EXERCISE DESCRIPTION: The answer is to be the lines below that lie between the line holding "ATOM 75 O O" and the line holding "ATOM 114 C C", inclusive, transcribed exactly and free of pictures.

══════════════════════════════

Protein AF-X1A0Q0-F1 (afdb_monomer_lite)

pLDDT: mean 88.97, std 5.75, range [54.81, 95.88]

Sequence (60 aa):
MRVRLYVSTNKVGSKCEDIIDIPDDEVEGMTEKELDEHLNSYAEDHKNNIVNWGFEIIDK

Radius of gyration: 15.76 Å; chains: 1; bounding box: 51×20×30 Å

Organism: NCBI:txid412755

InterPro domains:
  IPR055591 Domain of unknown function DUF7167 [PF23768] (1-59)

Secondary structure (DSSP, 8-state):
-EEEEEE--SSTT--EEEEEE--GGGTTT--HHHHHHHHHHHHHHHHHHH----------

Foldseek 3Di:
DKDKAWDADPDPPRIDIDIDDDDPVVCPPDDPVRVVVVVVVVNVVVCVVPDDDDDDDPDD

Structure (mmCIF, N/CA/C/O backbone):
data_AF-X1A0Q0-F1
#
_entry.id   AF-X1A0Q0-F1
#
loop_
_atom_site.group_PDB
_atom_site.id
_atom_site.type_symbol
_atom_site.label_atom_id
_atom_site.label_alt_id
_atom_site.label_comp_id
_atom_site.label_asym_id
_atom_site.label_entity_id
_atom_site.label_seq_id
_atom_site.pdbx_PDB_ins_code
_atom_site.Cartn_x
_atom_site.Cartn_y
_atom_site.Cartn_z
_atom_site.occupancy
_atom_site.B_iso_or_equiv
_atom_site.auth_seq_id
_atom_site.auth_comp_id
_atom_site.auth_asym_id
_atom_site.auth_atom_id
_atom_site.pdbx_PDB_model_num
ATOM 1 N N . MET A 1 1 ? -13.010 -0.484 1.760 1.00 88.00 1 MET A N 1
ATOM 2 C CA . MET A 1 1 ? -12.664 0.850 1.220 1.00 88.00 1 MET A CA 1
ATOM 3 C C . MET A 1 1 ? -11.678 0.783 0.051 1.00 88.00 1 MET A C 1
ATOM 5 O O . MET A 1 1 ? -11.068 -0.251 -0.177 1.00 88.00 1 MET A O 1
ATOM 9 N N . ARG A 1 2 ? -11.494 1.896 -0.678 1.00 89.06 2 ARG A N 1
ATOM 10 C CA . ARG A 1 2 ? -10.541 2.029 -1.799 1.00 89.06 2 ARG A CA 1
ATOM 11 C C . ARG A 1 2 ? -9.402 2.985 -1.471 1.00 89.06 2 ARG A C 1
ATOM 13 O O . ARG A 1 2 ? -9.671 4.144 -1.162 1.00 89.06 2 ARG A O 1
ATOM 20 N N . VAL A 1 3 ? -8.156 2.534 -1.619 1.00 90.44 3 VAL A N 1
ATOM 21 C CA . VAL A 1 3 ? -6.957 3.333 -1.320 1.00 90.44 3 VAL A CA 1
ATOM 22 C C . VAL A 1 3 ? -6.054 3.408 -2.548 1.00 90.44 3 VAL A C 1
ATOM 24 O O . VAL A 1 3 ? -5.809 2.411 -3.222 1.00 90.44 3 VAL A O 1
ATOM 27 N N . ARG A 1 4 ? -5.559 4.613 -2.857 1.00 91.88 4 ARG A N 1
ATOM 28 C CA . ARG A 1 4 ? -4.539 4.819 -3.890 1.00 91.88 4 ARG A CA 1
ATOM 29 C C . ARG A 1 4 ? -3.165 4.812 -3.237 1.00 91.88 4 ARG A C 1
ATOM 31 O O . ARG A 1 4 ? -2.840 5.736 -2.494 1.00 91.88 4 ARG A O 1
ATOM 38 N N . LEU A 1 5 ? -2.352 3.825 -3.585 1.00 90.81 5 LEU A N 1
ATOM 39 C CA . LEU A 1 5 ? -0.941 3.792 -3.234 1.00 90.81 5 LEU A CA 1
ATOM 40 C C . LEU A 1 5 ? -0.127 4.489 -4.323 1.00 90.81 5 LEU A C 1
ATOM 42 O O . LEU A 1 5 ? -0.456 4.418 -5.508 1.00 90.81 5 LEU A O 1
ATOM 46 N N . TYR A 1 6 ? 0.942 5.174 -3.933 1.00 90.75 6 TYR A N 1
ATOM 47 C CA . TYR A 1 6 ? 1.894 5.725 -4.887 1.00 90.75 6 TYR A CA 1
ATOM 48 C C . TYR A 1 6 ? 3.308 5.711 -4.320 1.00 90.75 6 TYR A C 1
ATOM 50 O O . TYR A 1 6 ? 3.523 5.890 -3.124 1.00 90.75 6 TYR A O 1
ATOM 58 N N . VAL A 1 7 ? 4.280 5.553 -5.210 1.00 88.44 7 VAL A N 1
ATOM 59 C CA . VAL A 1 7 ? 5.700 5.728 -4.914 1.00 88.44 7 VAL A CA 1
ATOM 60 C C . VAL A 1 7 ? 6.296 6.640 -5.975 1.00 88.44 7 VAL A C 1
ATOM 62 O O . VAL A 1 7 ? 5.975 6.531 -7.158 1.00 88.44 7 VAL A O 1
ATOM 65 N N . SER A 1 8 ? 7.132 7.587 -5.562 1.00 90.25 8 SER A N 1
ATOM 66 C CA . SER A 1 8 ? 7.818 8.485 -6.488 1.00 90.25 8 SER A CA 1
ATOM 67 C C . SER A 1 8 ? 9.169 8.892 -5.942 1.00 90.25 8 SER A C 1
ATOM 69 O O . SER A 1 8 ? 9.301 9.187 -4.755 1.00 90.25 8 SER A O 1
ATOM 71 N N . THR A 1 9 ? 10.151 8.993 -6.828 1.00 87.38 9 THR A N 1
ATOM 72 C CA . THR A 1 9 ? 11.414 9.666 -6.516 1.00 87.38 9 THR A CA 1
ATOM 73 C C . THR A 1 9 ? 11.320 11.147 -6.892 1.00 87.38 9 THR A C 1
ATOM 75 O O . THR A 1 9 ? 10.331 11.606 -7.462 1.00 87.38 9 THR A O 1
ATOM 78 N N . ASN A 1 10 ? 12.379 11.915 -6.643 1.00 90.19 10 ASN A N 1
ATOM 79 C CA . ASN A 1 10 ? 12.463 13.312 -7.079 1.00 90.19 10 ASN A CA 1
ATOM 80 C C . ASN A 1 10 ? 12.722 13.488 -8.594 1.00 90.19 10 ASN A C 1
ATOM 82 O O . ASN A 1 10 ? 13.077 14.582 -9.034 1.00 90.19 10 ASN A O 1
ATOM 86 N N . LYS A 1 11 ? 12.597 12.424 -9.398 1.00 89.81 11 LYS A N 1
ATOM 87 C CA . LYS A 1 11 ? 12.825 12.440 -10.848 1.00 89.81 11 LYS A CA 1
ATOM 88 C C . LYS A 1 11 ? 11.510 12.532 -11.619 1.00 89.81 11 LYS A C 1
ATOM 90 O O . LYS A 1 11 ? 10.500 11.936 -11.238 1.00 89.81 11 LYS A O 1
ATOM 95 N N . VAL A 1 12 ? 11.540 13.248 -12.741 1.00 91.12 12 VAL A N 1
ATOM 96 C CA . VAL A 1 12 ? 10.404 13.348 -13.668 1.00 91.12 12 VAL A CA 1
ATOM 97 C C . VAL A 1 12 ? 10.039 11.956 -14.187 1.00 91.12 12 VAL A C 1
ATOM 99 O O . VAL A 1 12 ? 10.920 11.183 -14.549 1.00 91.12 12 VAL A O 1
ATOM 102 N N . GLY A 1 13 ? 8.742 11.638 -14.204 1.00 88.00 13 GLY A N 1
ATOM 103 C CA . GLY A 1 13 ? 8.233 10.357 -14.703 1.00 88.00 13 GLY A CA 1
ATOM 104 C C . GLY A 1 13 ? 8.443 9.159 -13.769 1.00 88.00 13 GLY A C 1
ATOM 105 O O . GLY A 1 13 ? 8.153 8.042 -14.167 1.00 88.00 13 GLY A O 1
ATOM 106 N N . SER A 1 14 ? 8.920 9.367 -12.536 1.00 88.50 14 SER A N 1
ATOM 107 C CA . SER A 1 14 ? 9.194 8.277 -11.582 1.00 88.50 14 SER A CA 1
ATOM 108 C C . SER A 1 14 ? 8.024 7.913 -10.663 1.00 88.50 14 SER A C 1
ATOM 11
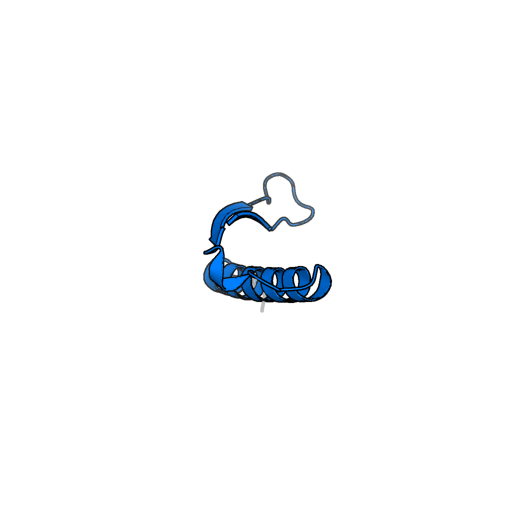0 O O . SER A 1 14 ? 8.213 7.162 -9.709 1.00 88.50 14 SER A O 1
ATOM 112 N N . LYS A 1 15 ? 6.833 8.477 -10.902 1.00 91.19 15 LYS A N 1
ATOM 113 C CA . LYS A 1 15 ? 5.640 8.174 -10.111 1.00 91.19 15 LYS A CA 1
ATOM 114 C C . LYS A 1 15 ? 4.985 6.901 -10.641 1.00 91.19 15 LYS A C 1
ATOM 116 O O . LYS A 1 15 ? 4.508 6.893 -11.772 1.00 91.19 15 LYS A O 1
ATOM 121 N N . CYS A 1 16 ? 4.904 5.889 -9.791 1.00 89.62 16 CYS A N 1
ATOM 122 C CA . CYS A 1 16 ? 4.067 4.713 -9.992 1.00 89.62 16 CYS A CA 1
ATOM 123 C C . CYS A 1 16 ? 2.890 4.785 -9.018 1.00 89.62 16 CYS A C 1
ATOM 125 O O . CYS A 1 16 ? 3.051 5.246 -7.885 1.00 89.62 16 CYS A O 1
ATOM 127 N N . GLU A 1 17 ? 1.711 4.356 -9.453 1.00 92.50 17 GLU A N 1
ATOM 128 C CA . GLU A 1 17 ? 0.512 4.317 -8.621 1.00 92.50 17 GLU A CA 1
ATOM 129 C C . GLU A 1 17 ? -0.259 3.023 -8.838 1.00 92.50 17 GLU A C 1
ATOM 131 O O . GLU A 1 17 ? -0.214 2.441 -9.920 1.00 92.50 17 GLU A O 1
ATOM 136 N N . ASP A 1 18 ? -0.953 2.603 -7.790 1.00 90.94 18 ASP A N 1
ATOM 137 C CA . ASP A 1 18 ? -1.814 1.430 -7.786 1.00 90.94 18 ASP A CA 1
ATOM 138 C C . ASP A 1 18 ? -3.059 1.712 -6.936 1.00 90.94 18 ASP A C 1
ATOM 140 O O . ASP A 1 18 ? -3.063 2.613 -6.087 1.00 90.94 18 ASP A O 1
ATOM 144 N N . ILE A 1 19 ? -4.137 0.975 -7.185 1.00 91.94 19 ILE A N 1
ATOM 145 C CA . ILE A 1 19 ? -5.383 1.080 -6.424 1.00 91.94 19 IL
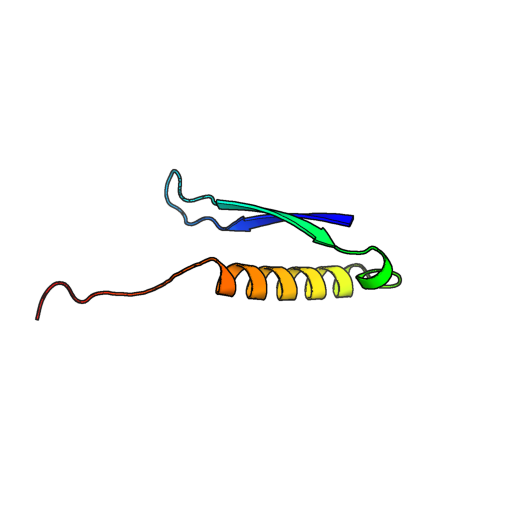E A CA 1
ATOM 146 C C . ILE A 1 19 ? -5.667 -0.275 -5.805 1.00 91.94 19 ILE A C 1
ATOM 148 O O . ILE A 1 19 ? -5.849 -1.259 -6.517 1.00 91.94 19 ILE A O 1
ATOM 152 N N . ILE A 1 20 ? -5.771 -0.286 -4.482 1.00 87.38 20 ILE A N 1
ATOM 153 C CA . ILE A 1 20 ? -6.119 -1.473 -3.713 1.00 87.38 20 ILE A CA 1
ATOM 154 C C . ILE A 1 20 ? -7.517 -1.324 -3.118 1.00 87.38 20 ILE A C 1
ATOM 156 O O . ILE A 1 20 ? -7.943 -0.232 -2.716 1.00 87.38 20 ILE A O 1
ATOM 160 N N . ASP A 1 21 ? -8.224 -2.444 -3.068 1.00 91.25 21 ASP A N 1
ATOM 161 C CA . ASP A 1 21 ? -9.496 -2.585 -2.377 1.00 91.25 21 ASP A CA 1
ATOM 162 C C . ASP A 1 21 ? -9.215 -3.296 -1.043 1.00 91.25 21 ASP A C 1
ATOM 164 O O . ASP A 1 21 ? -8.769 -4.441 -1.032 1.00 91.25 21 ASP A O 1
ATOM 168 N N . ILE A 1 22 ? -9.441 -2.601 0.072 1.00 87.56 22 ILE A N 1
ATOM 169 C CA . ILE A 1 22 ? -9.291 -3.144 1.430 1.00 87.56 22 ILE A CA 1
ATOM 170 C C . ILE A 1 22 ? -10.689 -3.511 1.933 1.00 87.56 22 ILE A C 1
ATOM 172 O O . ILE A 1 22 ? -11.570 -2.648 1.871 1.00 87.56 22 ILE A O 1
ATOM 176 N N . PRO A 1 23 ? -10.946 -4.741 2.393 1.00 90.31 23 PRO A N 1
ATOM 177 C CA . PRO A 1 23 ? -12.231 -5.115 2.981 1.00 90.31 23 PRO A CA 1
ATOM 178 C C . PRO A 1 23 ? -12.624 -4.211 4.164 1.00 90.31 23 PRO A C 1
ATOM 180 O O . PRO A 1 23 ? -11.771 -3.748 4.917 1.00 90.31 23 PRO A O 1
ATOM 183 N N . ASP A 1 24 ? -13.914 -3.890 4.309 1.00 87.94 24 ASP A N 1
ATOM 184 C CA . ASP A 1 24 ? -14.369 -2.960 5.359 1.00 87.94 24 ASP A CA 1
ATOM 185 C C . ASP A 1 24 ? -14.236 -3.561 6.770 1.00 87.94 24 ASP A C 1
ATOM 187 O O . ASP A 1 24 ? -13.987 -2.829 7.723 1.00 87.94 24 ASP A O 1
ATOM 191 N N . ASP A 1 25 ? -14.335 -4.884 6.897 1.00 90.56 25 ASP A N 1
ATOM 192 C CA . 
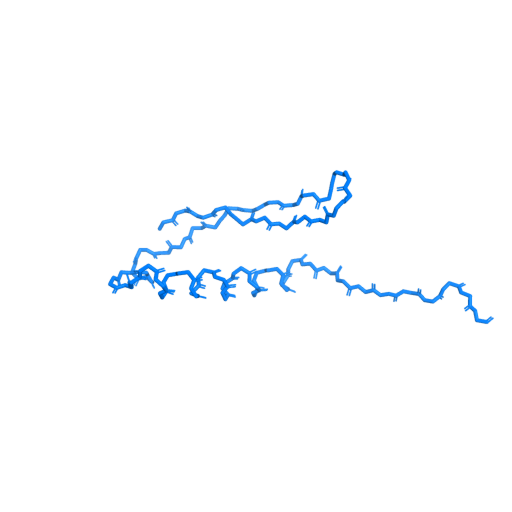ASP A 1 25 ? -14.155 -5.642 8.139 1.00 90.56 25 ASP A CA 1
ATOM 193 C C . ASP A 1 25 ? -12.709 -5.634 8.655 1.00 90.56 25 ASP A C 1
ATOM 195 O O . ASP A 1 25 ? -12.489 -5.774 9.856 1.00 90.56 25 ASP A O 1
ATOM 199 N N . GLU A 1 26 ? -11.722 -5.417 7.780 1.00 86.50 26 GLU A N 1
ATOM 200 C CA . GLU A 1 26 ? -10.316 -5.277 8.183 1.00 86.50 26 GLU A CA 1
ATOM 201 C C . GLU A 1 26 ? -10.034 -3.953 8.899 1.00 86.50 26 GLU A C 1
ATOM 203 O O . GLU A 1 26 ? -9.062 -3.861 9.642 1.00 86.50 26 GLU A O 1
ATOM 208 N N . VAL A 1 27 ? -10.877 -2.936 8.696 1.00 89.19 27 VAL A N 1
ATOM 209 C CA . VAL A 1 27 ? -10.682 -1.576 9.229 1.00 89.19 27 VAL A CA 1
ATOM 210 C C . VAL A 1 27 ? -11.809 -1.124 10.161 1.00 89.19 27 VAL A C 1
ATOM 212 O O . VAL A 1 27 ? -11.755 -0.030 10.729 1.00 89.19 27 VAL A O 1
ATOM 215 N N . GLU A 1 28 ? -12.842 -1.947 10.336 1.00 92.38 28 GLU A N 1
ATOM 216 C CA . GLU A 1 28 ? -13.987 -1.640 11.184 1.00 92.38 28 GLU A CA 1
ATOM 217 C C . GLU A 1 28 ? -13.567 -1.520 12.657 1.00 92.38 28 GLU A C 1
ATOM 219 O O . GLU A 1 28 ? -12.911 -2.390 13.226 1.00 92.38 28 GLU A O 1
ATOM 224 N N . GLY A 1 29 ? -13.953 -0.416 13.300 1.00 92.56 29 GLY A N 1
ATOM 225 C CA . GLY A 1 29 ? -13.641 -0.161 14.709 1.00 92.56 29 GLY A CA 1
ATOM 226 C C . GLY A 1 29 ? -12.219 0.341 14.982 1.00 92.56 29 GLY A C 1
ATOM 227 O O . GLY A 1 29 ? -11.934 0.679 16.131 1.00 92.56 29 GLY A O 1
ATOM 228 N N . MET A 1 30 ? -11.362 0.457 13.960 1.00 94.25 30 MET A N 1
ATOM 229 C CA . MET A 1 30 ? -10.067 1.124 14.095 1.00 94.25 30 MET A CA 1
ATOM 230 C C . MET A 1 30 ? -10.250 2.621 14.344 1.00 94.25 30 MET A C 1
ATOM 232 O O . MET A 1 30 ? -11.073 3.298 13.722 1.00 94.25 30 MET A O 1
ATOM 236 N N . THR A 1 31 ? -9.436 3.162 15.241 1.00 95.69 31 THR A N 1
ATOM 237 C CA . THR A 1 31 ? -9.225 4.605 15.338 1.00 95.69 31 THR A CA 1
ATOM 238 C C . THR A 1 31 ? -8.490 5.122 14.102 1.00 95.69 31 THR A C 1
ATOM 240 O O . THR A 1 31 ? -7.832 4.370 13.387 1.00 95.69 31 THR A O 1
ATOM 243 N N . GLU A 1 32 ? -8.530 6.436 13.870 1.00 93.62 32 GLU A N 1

══════════════════════════════

TASK RESPONSE:
ATOM 75 O O . THR A 1 9 ? 10.331 11.606 -7.462 1.00 87.38 9 THR A O 1
ATOM 78 N N . ASN A 1 10 ? 12.379 11.915 -6.643 1.00 90.19 10 ASN A N 1
ATOM 79 C CA . ASN A 1 10 ? 12.463 13.312 -7.079 1.00 90.19 10 ASN A CA 1
ATOM 80 C C . ASN A 1 10 ? 12.722 13.488 -8.594 1.00 90.19 10 ASN A C 1
ATOM 82 O O . ASN A 1 10 ? 13.077 14.582 -9.034 1.00 90.19 10 ASN A O 1
ATOM 86 N N . LYS A 1 11 ? 12.597 12.424 -9.398 1.00 89.81 11 LYS A N 1
ATOM 87 C CA . LYS A 1 11 ? 12.825 12.440 -10.848 1.00 89.81 11 LYS A CA 1
ATOM 88 C C . LYS A 1 11 ? 11.510 12.532 -11.619 1.00 89.81 11 LYS A C 1
ATOM 90 O O . LYS A 1 11 ? 10.500 11.936 -11.238 1.00 89.81 11 LYS A O 1
ATOM 95 N N . VAL A 1 12 ? 11.540 13.248 -12.741 1.00 91.12 12 VAL A N 1
ATOM 96 C CA . VAL A 1 12 ? 10.404 13.348 -13.668 1.00 91.12 12 VAL A CA 1
ATOM 97 C C . VAL A 1 12 ? 10.039 11.956 -14.187 1.00 91.12 12 VAL A C 1
ATOM 99 O O . VAL A 1 12 ? 10.920 11.183 -14.549 1.00 91.12 12 VAL A O 1
ATOM 102 N N . GLY A 1 13 ? 8.742 11.638 -14.204 1.00 88.00 13 GLY A N 1
ATOM 103 C CA . GLY A 1 13 ? 8.233 10.357 -14.703 1.00 88.00 13 GLY A CA 1
ATOM 104 C C . GLY A 1 13 ? 8.443 9.159 -13.769 1.00 88.00 13 GLY A C 1
ATOM 105 O O . GLY A 1 13 ? 8.153 8.042 -14.167 1.00 88.00 13 GLY A O 1
ATOM 106 N N . SER A 1 14 ? 8.920 9.367 -12.536 1.00 88.50 14 SER A N 1
ATOM 107 C CA . SER A 1 14 ? 9.194 8.277 -11.582 1.00 88.50 14 SER A CA 1
ATOM 108 C C . SER A 1 14 ? 8.024 7.913 -10.663 1.00 88.50 14 SER A C 1
ATOM 11
0 O O . SER A 1 14 ? 8.213 7.162 -9.709 1.00 88.50 14 SER A O 1
ATOM 112 N N . LYS A 1 15 ? 6.833 8.477 -10.902 1.00 91.19 15 LYS A N 1
ATOM 113 C CA . LYS A 1 15 ? 5.640 8.174 -10.111 1.00 91.19 15 LYS A CA 1
ATOM 114 C C . LYS A 1 15 ? 4.985 6.901 -10.641 1.00 91.19 15 LYS A C 1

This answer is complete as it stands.